It can take years for people living with chronic fatigue syndrome to receive a formal diagnosis, and they are a favored few. Experts suggest up to 91 percent of people in the US remain undiagnosed, living without medical support for a condition that robs them of energy, brain-power, and a care-free life.
But those statistics could in time improve, if a newly developed diagnostic test stands up to scrutiny.
A team of scientists led by the University of Oxford has just published their preliminary results of a blood cell-based test that can distinguish between unaffected individuals and those with chronic fatigue syndrome (also known as myalgic encephalomyelitis or ME/CFS) with 91 percent accuracy.
“The development of a simple test with the potential for early diagnosis [of ME/CFS is] a critical goal,” Jiabao Xu and colleagues write in their open-access, peer-reviewed paper.
“Early diagnosis would enable patients to manage their conditions more effectively, potentially leading to new discoveries in disease pathways and treatment development”, they say, especially if such a blood test can reveal changes over time.

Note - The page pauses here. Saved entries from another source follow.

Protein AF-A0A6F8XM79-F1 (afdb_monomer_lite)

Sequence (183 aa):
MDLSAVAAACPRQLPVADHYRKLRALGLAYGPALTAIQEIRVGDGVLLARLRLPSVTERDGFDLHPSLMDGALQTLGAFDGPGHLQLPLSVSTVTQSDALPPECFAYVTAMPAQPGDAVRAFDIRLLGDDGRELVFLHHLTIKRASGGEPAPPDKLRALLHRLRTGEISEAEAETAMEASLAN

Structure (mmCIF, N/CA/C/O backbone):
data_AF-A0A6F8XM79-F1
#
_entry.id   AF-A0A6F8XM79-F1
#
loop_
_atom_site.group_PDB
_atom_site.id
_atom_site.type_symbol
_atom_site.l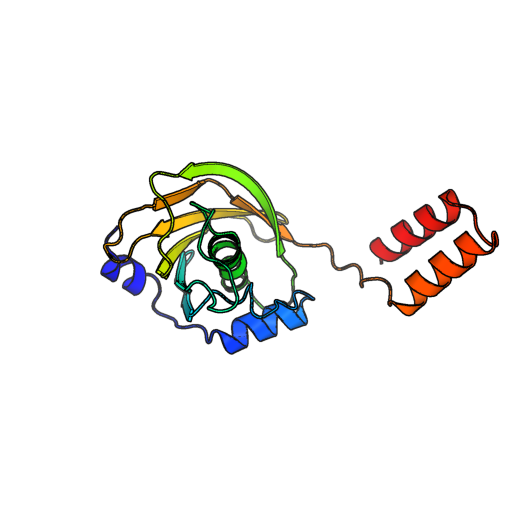abel_atom_id
_atom_site.label_alt_id
_atom_site.label_comp_id
_atom_site.label_asym_id
_atom_site.label_entity_id
_atom_site.label_seq_id
_atom_site.pdbx_PDB_ins_code
_atom_site.Cartn_x
_atom_site.Cartn_y
_atom_site.Cartn_z
_atom_site.occupancy
_atom_site.B_iso_or_equiv
_atom_site.auth_seq_id
_atom_site.auth_comp_id
_atom_site.auth_asym_id
_atom_site.auth_atom_id
_atom_site.pdbx_PDB_model_num
ATOM 1 N N . MET A 1 1 ? -8.234 -7.731 -15.567 1.00 90.06 1 MET A N 1
ATOM 2 C CA . MET A 1 1 ? -7.258 -6.796 -16.163 1.00 90.06 1 MET A CA 1
ATOM 3 C C . MET A 1 1 ? -6.137 -7.610 -16.779 1.00 90.06 1 MET A C 1
ATOM 5 O O . MET A 1 1 ? -5.806 -8.651 -16.232 1.00 90.06 1 MET A O 1
ATOM 9 N N . ASP A 1 2 ? -5.566 -7.169 -17.897 1.00 94.94 2 ASP A N 1
ATOM 10 C CA . ASP A 1 2 ? -4.378 -7.820 -18.458 1.00 94.94 2 ASP A CA 1
ATOM 11 C C . ASP A 1 2 ? -3.138 -7.400 -17.650 1.00 94.94 2 ASP A C 1
ATOM 13 O O . ASP A 1 2 ? -2.697 -6.249 -17.724 1.00 94.94 2 ASP A O 1
ATOM 17 N N . LEU A 1 3 ? -2.590 -8.324 -16.855 1.00 93.19 3 LEU A N 1
ATOM 18 C CA . LEU A 1 3 ? -1.413 -8.062 -16.023 1.00 93.19 3 LEU A CA 1
ATOM 19 C C . LEU A 1 3 ? -0.160 -7.750 -16.849 1.00 93.19 3 LEU A C 1
ATOM 21 O O . LEU A 1 3 ? 0.702 -7.014 -16.371 1.00 93.19 3 LEU A O 1
ATOM 25 N N . SER A 1 4 ? -0.058 -8.252 -18.083 1.00 94.25 4 SER A N 1
ATOM 26 C CA . SER A 1 4 ? 1.057 -7.925 -18.974 1.00 94.25 4 SER A CA 1
ATOM 27 C C . SER A 1 4 ? 1.000 -6.456 -19.387 1.00 94.25 4 SER A C 1
ATOM 29 O O . SER A 1 4 ? 1.991 -5.736 -19.257 1.00 94.25 4 SER A O 1
ATOM 31 N N . ALA A 1 5 ? -0.184 -5.979 -19.783 1.00 95.19 5 ALA A N 1
ATOM 32 C CA . ALA A 1 5 ? -0.405 -4.573 -20.116 1.00 95.19 5 ALA A CA 1
ATOM 33 C C . ALA A 1 5 ? -0.174 -3.652 -18.904 1.00 95.19 5 ALA A C 1
ATOM 35 O O . ALA A 1 5 ? 0.479 -2.615 -19.021 1.00 95.19 5 ALA A O 1
ATOM 36 N N . VAL A 1 6 ? -0.648 -4.056 -17.722 1.00 94.50 6 VAL A N 1
ATOM 37 C CA . VAL A 1 6 ? -0.433 -3.324 -16.463 1.00 94.50 6 VAL A CA 1
ATOM 38 C C . VAL A 1 6 ? 1.055 -3.259 -16.096 1.00 94.50 6 VAL A C 1
ATOM 40 O O . VAL A 1 6 ? 1.561 -2.193 -15.746 1.00 94.50 6 VAL A O 1
ATOM 43 N N . ALA A 1 7 ? 1.794 -4.362 -16.231 1.00 94.12 7 ALA A N 1
ATOM 44 C CA . ALA A 1 7 ? 3.237 -4.383 -15.998 1.00 94.12 7 ALA A CA 1
ATOM 45 C C . ALA A 1 7 ? 4.014 -3.544 -17.027 1.00 94.12 7 ALA A C 1
ATOM 47 O O . ALA A 1 7 ? 5.010 -2.912 -16.668 1.00 94.12 7 ALA A O 1
ATOM 48 N N . ALA A 1 8 ? 3.560 -3.505 -18.285 1.00 96.38 8 ALA A N 1
ATOM 49 C CA . ALA A 1 8 ? 4.142 -2.669 -19.334 1.00 96.38 8 ALA A CA 1
ATOM 50 C C . ALA A 1 8 ? 3.936 -1.168 -19.067 1.00 96.38 8 ALA A C 1
ATOM 52 O O . ALA A 1 8 ? 4.843 -0.377 -19.321 1.00 96.38 8 ALA A O 1
ATOM 53 N N . ALA A 1 9 ? 2.792 -0.782 -18.489 1.00 96.44 9 ALA A N 1
ATOM 54 C CA . ALA A 1 9 ? 2.533 0.593 -18.055 1.00 96.44 9 ALA A CA 1
ATOM 55 C C . ALA A 1 9 ? 3.433 1.034 -16.884 1.00 96.44 9 ALA A C 1
ATOM 57 O O . ALA A 1 9 ? 3.648 2.229 -16.695 1.00 96.44 9 ALA A O 1
ATOM 58 N N . CYS A 1 10 ? 4.005 0.081 -16.139 1.00 97.00 10 CYS A N 1
ATOM 59 C CA . CYS A 1 10 ? 4.923 0.304 -15.024 1.00 97.00 10 CYS A CA 1
ATOM 60 C C . CYS A 1 10 ? 6.349 -0.200 -15.359 1.00 97.00 10 CYS A C 1
ATOM 62 O O . CYS A 1 10 ? 6.784 -1.233 -14.834 1.00 97.00 10 CYS A O 1
ATOM 64 N N . PRO A 1 11 ? 7.112 0.476 -16.238 1.00 96.38 11 PRO A N 1
ATOM 65 C CA . PRO A 1 11 ? 8.392 -0.038 -16.729 1.00 96.38 11 PRO A CA 1
ATOM 66 C C . PRO A 1 11 ? 9.525 0.025 -15.698 1.00 96.38 11 PRO A C 1
ATOM 68 O O . PRO A 1 11 ? 10.468 -0.761 -15.780 1.00 96.38 11 PRO A O 1
ATOM 71 N N . ARG A 1 12 ? 9.471 0.950 -14.732 1.00 96.38 12 ARG A N 1
ATOM 72 C CA . ARG A 1 12 ? 10.574 1.178 -13.793 1.00 96.38 12 ARG A CA 1
ATOM 73 C C . ARG A 1 12 ? 10.390 0.358 -12.528 1.00 96.38 12 ARG A C 1
ATOM 75 O O . ARG A 1 12 ? 9.421 0.557 -11.807 1.00 96.38 12 ARG A O 1
ATOM 82 N N . GLN A 1 13 ? 11.352 -0.491 -12.195 1.00 96.06 13 GLN A N 1
ATOM 83 C CA . GLN A 1 13 ? 11.355 -1.192 -10.914 1.00 96.06 13 GLN A CA 1
ATOM 84 C C . GLN A 1 13 ? 11.898 -0.288 -9.799 1.00 96.06 13 GLN A C 1
ATOM 86 O O . GLN A 1 13 ? 12.890 0.419 -9.985 1.00 96.06 13 GLN A O 1
ATOM 91 N N . LEU A 1 14 ? 11.247 -0.310 -8.637 1.00 95.69 14 LEU A N 1
ATOM 92 C CA . LEU A 1 14 ? 11.726 0.323 -7.412 1.00 95.69 14 LEU A CA 1
ATOM 93 C C . LEU A 1 14 ? 12.174 -0.778 -6.439 1.00 95.69 14 LEU A C 1
ATOM 95 O O . LEU A 1 14 ? 11.361 -1.644 -6.102 1.00 95.69 14 LEU A O 1
ATOM 99 N N . PRO A 1 15 ? 13.429 -0.765 -5.952 1.00 97.00 15 PRO A N 1
ATOM 100 C CA . PRO A 1 15 ? 13.861 -1.721 -4.942 1.00 97.00 15 PRO A CA 1
ATOM 101 C C . PRO A 1 15 ? 13.013 -1.607 -3.670 1.00 97.00 15 PRO A C 1
ATOM 103 O O . PRO A 1 15 ? 12.937 -0.550 -3.042 1.00 97.00 15 PRO A O 1
ATOM 106 N N . VAL A 1 16 ? 12.406 -2.718 -3.251 1.00 97.44 16 VAL A N 1
ATOM 107 C CA . VAL A 1 16 ? 11.540 -2.776 -2.058 1.00 97.44 16 VAL A CA 1
ATOM 108 C C . VAL A 1 16 ? 12.284 -2.338 -0.793 1.00 97.44 16 VAL A C 1
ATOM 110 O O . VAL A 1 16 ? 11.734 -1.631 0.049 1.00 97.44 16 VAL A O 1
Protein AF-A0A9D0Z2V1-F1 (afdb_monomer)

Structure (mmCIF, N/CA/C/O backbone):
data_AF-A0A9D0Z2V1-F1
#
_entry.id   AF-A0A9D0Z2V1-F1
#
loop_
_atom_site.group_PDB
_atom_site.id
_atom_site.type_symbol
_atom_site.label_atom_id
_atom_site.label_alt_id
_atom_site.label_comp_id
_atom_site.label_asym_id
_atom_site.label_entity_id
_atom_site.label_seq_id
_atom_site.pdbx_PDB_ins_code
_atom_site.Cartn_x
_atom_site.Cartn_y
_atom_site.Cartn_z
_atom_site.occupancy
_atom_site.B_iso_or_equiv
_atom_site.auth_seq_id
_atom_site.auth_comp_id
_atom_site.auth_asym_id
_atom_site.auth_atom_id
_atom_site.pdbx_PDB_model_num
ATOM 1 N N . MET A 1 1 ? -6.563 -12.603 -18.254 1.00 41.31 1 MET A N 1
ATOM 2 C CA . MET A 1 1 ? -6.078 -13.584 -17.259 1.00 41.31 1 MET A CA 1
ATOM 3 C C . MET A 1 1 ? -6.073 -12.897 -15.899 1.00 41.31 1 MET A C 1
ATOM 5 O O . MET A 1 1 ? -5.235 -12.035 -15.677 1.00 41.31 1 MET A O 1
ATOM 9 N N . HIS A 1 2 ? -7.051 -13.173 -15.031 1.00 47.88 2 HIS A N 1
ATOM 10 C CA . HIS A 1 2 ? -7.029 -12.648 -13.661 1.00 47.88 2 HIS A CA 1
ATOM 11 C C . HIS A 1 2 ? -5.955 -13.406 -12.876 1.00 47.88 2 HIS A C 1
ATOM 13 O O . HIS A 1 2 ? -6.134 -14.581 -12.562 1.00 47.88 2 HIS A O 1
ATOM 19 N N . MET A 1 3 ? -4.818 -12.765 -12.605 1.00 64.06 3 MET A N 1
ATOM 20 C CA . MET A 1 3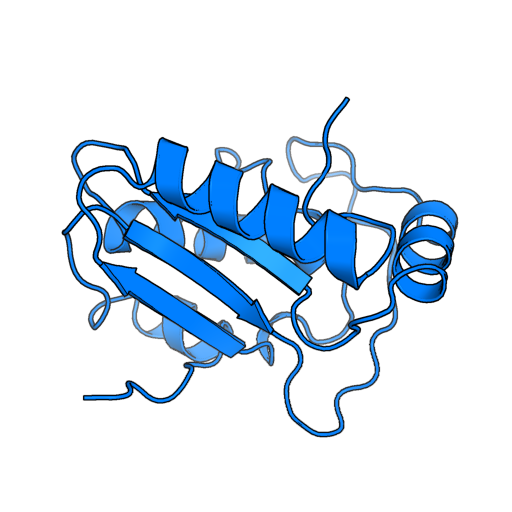 ? -3.833 -13.336 -11.691 1.00 64.06 3 MET A CA 1
ATOM 21 C C . MET A 1 3 ? -4.408 -13.341 -10.277 1.00 64.06 3 MET A C 1
ATOM 23 O O . MET A 1 3 ? -4.947 -12.339 -9.803 1.00 64.06 3 MET A O 1
ATOM 27 N N . LYS A 1 4 ? -4.312 -14.496 -9.613 1.00 84.56 4 LYS A N 1
ATOM 28 C CA . LYS A 1 4 ? -4.684 -14.623 -8.206 1.00 84.56 4 LYS A CA 1
ATOM 29 C C . LYS A 1 4 ? -3.766 -13.723 -7.366 1.00 84.56 4 LYS A C 1
ATOM 31 O O . LYS A 1 4 ? -2.557 -13.742 -7.598 1.00 84.56 4 LYS A O 1
ATOM 36 N N . PRO A 1 5 ? -4.306 -12.970 -6.393 1.00 93.38 5 PRO A N 1
ATOM 37 C CA . PRO A 1 5 ? -3.484 -12.207 -5.463 1.00 93.38 5 PRO A CA 1
ATOM 38 C C . PRO A 1 5 ? -2.483 -13.108 -4.725 1.00 93.38 5 PRO A C 1
ATOM 40 O O . PRO A 1 5 ? -2.810 -14.239 -4.360 1.00 93.38 5 PRO A O 1
ATOM 43 N N . ILE A 1 6 ? -1.277 -12.598 -4.487 1.00 96.25 6 ILE A N 1
ATOM 44 C CA . ILE A 1 6 ? -0.166 -13.321 -3.855 1.00 96.25 6 ILE A CA 1
ATOM 45 C C . ILE A 1 6 ? 0.043 -12.770 -2.444 1.00 96.25 6 ILE A C 1
ATOM 47 O O . ILE A 1 6 ? -0.001 -11.558 -2.246 1.00 96.25 6 ILE A O 1
ATOM 51 N N . ARG A 1 7 ? 0.288 -13.634 -1.452 1.00 97.25 7 ARG A N 1
ATOM 52 C CA . ARG A 1 7 ? 0.618 -13.181 -0.089 1.00 97.25 7 ARG A CA 1
ATOM 53 C C . ARG A 1 7 ? 1.922 -12.380 -0.071 1.00 97.25 7 ARG A C 1
ATOM 55 O O . ARG A 1 7 ? 2.872 -12.756 -0.762 1.00 97.25 7 ARG A O 1
ATOM 62 N N . LEU A 1 8 ? 2.002 -11.338 0.759 1.00 97.88 8 LEU A N 1
ATOM 63 C CA . LEU A 1 8 ? 3.225 -10.534 0.897 1.00 97.88 8 LEU A CA 1
ATOM 64 C C . LEU A 1 8 ? 4.422 -11.394 1.323 1.00 97.88 8 LEU A C 1
ATOM 66 O O . LEU A 1 8 ? 5.502 -11.250 0.756 1.00 97.88 8 LEU A O 1
ATOM 70 N N . LYS A 1 9 ? 4.211 -12.356 2.232 1.00 97.81 9 LYS A N 1
ATOM 71 C CA . LYS A 1 9 ? 5.231 -13.341 2.624 1.00 97.81 9 LYS A CA 1
ATOM 72 C C . LYS A 1 9 ? 5.829 -14.076 1.419 1.00 97.81 9 LYS A C 1
ATOM 74 O O . LYS A 1 9 ? 7.043 -14.100 1.251 1.00 97.81 9 LYS A O 1
ATOM 79 N N . ASN A 1 10 ? 4.978 -14.591 0.532 1.00 97.94 10 ASN A N 1
ATOM 80 C CA . ASN A 1 10 ? 5.425 -15.330 -0.649 1.00 97.94 10 ASN A CA 1
ATOM 81 C C . ASN A 1 10 ? 6.187 -14.418 -1.626 1.00 97.94 10 ASN A C 1
ATOM 83 O O . ASN A 1 10 ? 7.162 -14.845 -2.242 1.00 97.94 10 ASN A O 1
ATOM 87 N N . LEU A 1 11 ? 5.768 -13.157 -1.782 1.00 97.62 11 LEU A N 1
ATOM 88 C CA . LEU A 1 11 ? 6.483 -12.184 -2.617 1.00 97.62 11 LEU A CA 1
ATOM 89 C C . LEU A 1 11 ? 7.871 -11.855 -2.065 1.00 97.62 11 LEU A C 1
ATOM 91 O O . LEU A 1 11 ? 8.812 -11.693 -2.846 1.00 97.62 11 LEU A O 1
ATOM 95 N N . TYR A 1 12 ? 7.997 -11.760 -0.742 1.00 97.31 12 TYR A N 1
ATOM 96 C CA . TYR A 1 12 ? 9.271 -11.556 -0.067 1.00 97.31 12 TYR A CA 1
ATOM 97 C C . TYR A 1 12 ? 10.208 -12.758 -0.263 1.00 97.31 12 TYR A C 1
ATOM 99 O O . TYR A 1 12 ? 11.297 -12.591 -0.812 1.00 97.31 12 TYR A O 1
ATOM 107 N N . GLU A 1 13 ? 9.750 -13.969 0.068 1.00 97.88 13 GLU A N 1
ATOM 108 C CA . GLU A 1 13 ? 10.531 -15.217 -0.028 1.00 97.88 13 GLU A CA 1
ATOM 109 C C . GLU A 1 13 ? 10.992 -15.531 -1.457 1.00 97.88 13 GLU A C 1
ATOM 111 O O . GLU A 1 13 ? 12.077 -16.064 -1.677 1.00 97.88 13 GLU A O 1
ATOM 116 N N . THR A 1 14 ? 10.181 -15.183 -2.456 1.00 97.56 14 THR A N 1
ATOM 117 C CA . THR A 1 14 ? 10.505 -15.423 -3.871 1.00 97.56 14 THR A CA 1
ATOM 118 C C . THR A 1 14 ? 11.257 -14.269 -4.530 1.00 97.56 14 THR A C 1
ATOM 120 O O . THR A 1 14 ? 11.471 -14.298 -5.745 1.00 97.56 14 THR A O 1
ATOM 123 N N . HIS A 1 15 ? 11.623 -13.225 -3.777 1.00 96.88 15 HIS A N 1
ATOM 124 C CA . HIS A 1 15 ? 12.209 -11.989 -4.305 1.00 96.88 15 HIS A CA 1
ATOM 125 C C . HIS A 1 15 ? 11.418 -11.406 -5.490 1.00 96.88 15 HIS A C 1
ATOM 127 O O . HIS A 1 15 ? 11.988 -10.902 -6.467 1.00 96.88 15 HIS A O 1
ATOM 133 N N . CYS A 1 16 ? 10.085 -11.493 -5.411 1.00 96.81 16 CYS A N 1
ATOM 134 C CA . CYS A 1 16 ? 9.152 -10.989 -6.416 1.00 96.81 16 CYS A CA 1
ATOM 135 C C . CYS A 1 16 ? 9.435 -11.533 -7.831 1.00 96.81 16 CYS A C 1
ATOM 137 O O . CYS A 1 16 ? 9.266 -10.807 -8.810 1.00 96.81 16 CYS A O 1
ATOM 139 N N . LYS A 1 17 ? 9.932 -12.771 -7.960 1.00 95.69 17 LYS A N 1
ATOM 140 C CA . LYS A 1 17 ? 10.386 -13.326 -9.249 1.00 95.69 17 LYS A CA 1
ATOM 141 C C . LYS A 1 17 ? 9.305 -13.382 -10.332 1.00 95.69 17 LYS A C 1
ATOM 143 O O . LYS A 1 17 ? 9.636 -13.198 -11.496 1.00 95.69 17 LYS A O 1
ATOM 148 N N . ASP A 1 18 ? 8.049 -13.563 -9.930 1.00 93.19 18 ASP A N 1
ATOM 149 C CA . ASP A 1 18 ? 6.901 -13.698 -10.834 1.00 93.19 18 ASP A CA 1
ATOM 150 C C . ASP A 1 18 ? 6.221 -12.347 -11.141 1.00 93.19 18 ASP A C 1
ATOM 152 O O . ASP A 1 18 ? 5.204 -12.295 -11.831 1.00 93.19 18 ASP A O 1
ATOM 156 N N . ILE A 1 19 ? 6.764 -11.238 -10.620 1.00 96.50 19 ILE A N 1
ATOM 157 C CA . ILE A 1 19 ? 6.257 -9.889 -10.886 1.00 96.50 19 ILE A CA 1
ATOM 158 C C . ILE A 1 19 ? 6.879 -9.352 -12.190 1.00 96.50 19 ILE A C 1
ATOM 160 O O . ILE A 1 19 ? 8.104 -9.399 -12.332 1.00 96.50 19 ILE A O 1
ATOM 164 N N . PRO A 1 20 ? 6.081 -8.776 -13.110 1.00 95.88 20 PRO A N 1
ATOM 165 C CA . PRO A 1 20 ? 6.575 -8.164 -14.343 1.00 95.88 20 PRO A CA 1
ATOM 166 C C . PRO A 1 20 ? 7.532 -6.987 -14.105 1.00 95.88 20 PRO A C 1
ATOM 168 O O . PRO A 1 20 ? 7.508 -6.314 -13.069 1.00 95.88 20 PRO A O 1
ATOM 171 N N . HIS A 1 21 ? 8.371 -6.705 -15.099 1.00 96.94 21 HIS A N 1
ATOM 172 C CA . HIS A 1 21 ? 9.306 -5.574 -15.085 1.00 96.94 21 HIS A CA 1
ATOM 173 C C . HIS A 1 21 ? 8.688 -4.282 -15.640 1.00 96.94 21 HIS A C 1
ATOM 175 O O . HIS A 1 21 ? 9.297 -3.215 -15.563 1.00 96.94 21 HIS A O 1
ATOM 181 N N . GLU A 1 22 ? 7.479 -4.376 -16.177 1.00 97.38 22 GLU A N 1
ATOM 182 C CA . GLU A 1 22 ? 6.720 -3.304 -16.786 1.00 97.38 22 GLU A CA 1
ATOM 183 C C . GLU A 1 22 ? 6.233 -2.287 -15.741 1.00 97.38 22 GLU A C 1
ATOM 185 O O . GLU A 1 22 ? 6.071 -2.612 -14.556 1.00 97.38 22 GLU A O 1
ATOM 190 N N . PRO A 1 23 ? 5.980 -1.033 -16.153 1.00 98.06 23 PRO A N 1
ATOM 191 C CA . PRO A 1 23 ? 5.286 -0.070 -15.316 1.00 98.06 23 PRO A CA 1
ATOM 192 C C . PRO A 1 23 ? 3.874 -0.549 -14.962 1.00 98.06 23 PRO A C 1
ATOM 194 O O . PRO A 1 23 ? 3.232 -1.293 -15.707 1.00 98.06 23 PRO A O 1
ATOM 197 N N . GLY A 1 24 ? 3.371 -0.104 -13.815 1.00 98.06 24 GLY A N 1
ATOM 198 C CA . GLY A 1 24 ? 2.021 -0.460 -13.401 1.00 98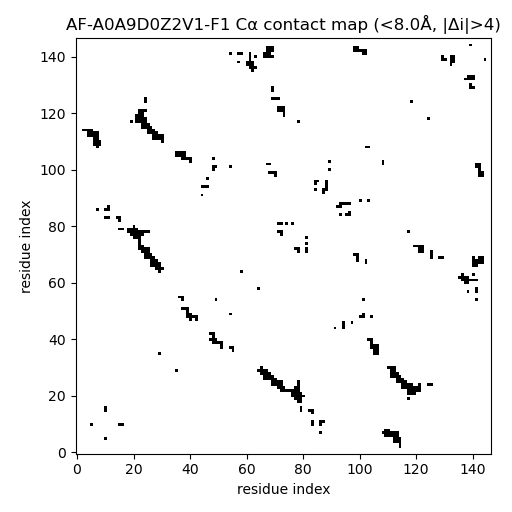.06 24 GLY A CA 1
ATOM 199 C C . GLY A 1 24 ? 1.629 0.053 -12.028 1.00 98.06 24 GLY A C 1
ATOM 200 O O . GLY A 1 24 ? 2.385 0.764 -11.360 1.00 98.06 24 GLY A O 1
ATOM 201 N N . VAL A 1 25 ? 0.439 -0.341 -11.597 1.00 98.38 25 VAL A N 1
ATOM 202 C CA . VAL A 1 25 ? -0.075 -0.108 -10.245 1.00 98.38 25 VAL A CA 1
ATOM 203 C C . VAL A 1 25 ? -0.219 -1.435 -9.512 1.00 98.38 25 VAL A C 1
ATOM 205 O O . VAL A 1 25 ? -0.388 -2.481 -10.132 1.00 98.38 25 VAL A O 1
ATOM 208 N N . TYR A 1 26 ? -0.122 -1.404 -8.190 1.00 98.00 26 TYR A N 1
ATOM 209 C CA . TYR A 1 26 ? -0.303 -2.576 -7.345 1.00 98.00 26 TYR A CA 1
ATOM 210 C C . TYR A 1 26 ? -1.212 -2.259 -6.167 1.00 98.00 26 TYR A C 1
ATOM 212 O O . TYR A 1 26 ? -1.297 -1.120 -5.709 1.00 98.00 26 TYR A O 1
ATOM 220 N N . PHE A 1 27 ? -1.892 -3.287 -5.685 1.00 98.38 27 PHE A N 1
ATOM 221 C CA . PHE A 1 27 ? -2.970 -3.192 -4.715 1.00 98.38 27 PHE A CA 1
ATOM 222 C C . PHE A 1 27 ? -2.651 -4.117 -3.555 1.00 98.38 27 PHE A C 1
ATOM 224 O O . PHE A 1 27 ? -2.380 -5.290 -3.796 1.00 98.38 27 PHE A O 1
ATOM 231 N N . VAL A 1 28 ? -2.698 -3.615 -2.323 1.00 98.38 28 VAL A N 1
ATOM 232 C CA . VAL A 1 28 ? -2.608 -4.446 -1.114 1.00 98.38 28 VAL A CA 1
ATOM 233 C C . VAL A 1 28 ? -3.990 -4.560 -0.500 1.00 98.38 28 VAL A C 1
ATOM 235 O O . VAL A 1 28 ? -4.658 -3.547 -0.278 1.00 98.38 28 VAL A O 1
ATOM 238 N N . MET A 1 29 ? -4.410 -5.788 -0.224 1.00 97.75 29 MET A N 1
ATOM 239 C CA . MET A 1 29 ? -5.751 -6.108 0.239 1.00 97.75 29 MET A CA 1
ATOM 240 C C . MET A 1 29 ? -5.712 -6.998 1.480 1.00 97.75 29 MET A C 1
ATOM 242 O O . MET A 1 29 ? -4.822 -7.842 1.619 1.00 97.75 29 MET A O 1
ATOM 246 N N . ALA A 1 30 ? -6.710 -6.841 2.347 1.00 96.75 30 ALA A N 1
ATOM 247 C CA . ALA A 1 30 ? -6.990 -7.798 3.408 1.00 96.75 30 ALA A CA 1
ATOM 248 C C . ALA A 1 30 ? -7.307 -9.176 2.804 1.00 96.75 30 ALA A C 1
ATOM 250 O O . ALA A 1 30 ? -7.967 -9.277 1.764 1.00 96.75 30 ALA A O 1
ATOM 251 N N . SER A 1 31 ? -6.824 -10.243 3.442 1.00 91.25 31 SER A N 1
ATOM 252 C CA . SER A 1 31 ? -7.268 -11.595 3.101 1.00 91.25 31 SER A CA 1
ATOM 253 C C . SER A 1 31 ? -8.671 -11.845 3.663 1.00 91.25 31 SER A C 1
ATOM 255 O O . SER A 1 31 ? -9.126 -11.151 4.575 1.00 91.25 31 SER A O 1
ATOM 257 N N . ALA A 1 32 ? -9.388 -12.818 3.094 1.00 86.50 32 ALA A N 1
ATOM 258 C CA . ALA A 1 32 ? -10.709 -13.179 3.596 1.00 86.50 32 ALA A CA 1
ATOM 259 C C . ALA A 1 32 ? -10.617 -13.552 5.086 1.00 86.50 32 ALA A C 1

The blood test differentiates between the properties of a type of blood cell called peripheral blood mononuclear cells (PBMCs) in people with and without ME/CFS, using a technique called Raman spectroscopy and an artificial intelligence (AI) tool.
Building on their pilot study, and the research suggesting PBMCs are perturbed in ME/CFS, Xu and colleagues tested their diagnostic approach in nearly 100 people: including 61 individuals with ME/CFS, 16 healthy controls, and 21 people with multiple sclerosis, an autoimmune disorder that has many similar symptoms to ME/CFS.
If the blood test could distinguish between people with ME/CFS and those with MS, as well as healthy folks, then it might bode well for its use in differentiating ME/CFS from other illnesses, such as fibromyalgia, chronic Lyme disease, and long COVID.
The team profiled more than 2,000 cells across 98 patient samples, analyzing the molecular vibrations of single cells. The resulting spectra, much like those astronomers use to look at the chemical composition of stars, reflect changes in levels of intracellular metabolites produced when cells metabolize fuel.
Xu and colleagues observed clear metabolic differences between ME/CFS patients and the two control groups.
Applying the AI algorithm, the test could accurately classify 91 percent of patients, and could even differentiate between mild, moderate, and severe ME/CFS patients with 84 percent accuracy.
Further studies to validate the findings in larger cohorts will take some time. Xu and colleagues hope their method overcomes problems that other teams have encountered with sample processing. However, single-cell Raman spectroscopy is not readily available in certified diagnostic laboratories.
Similar blood cell-based tests using different analytical techniques have shown promise before. In 2019, Stanford University scientists published results from a pilot study of a test analyzing PBMCs, yet there has been nothing of its progress since. (Members of the Stanford team are continuing their studies on ME/CFS.)
In the meantime, untold numbers of people living with ME/CFS are still aching for a diagnosis and appropriate, evidence-based treatment options.
“ME/CFS is still viewed with skepticism by many [medical professionals] with no effective treatment options or clear pathology,” Xu and colleagues note.
Let’s hope that soon changes, with studies like this pointing to detectable biological changes in the energy-limiting, life-altering condition.
The study was published in Advanced Science.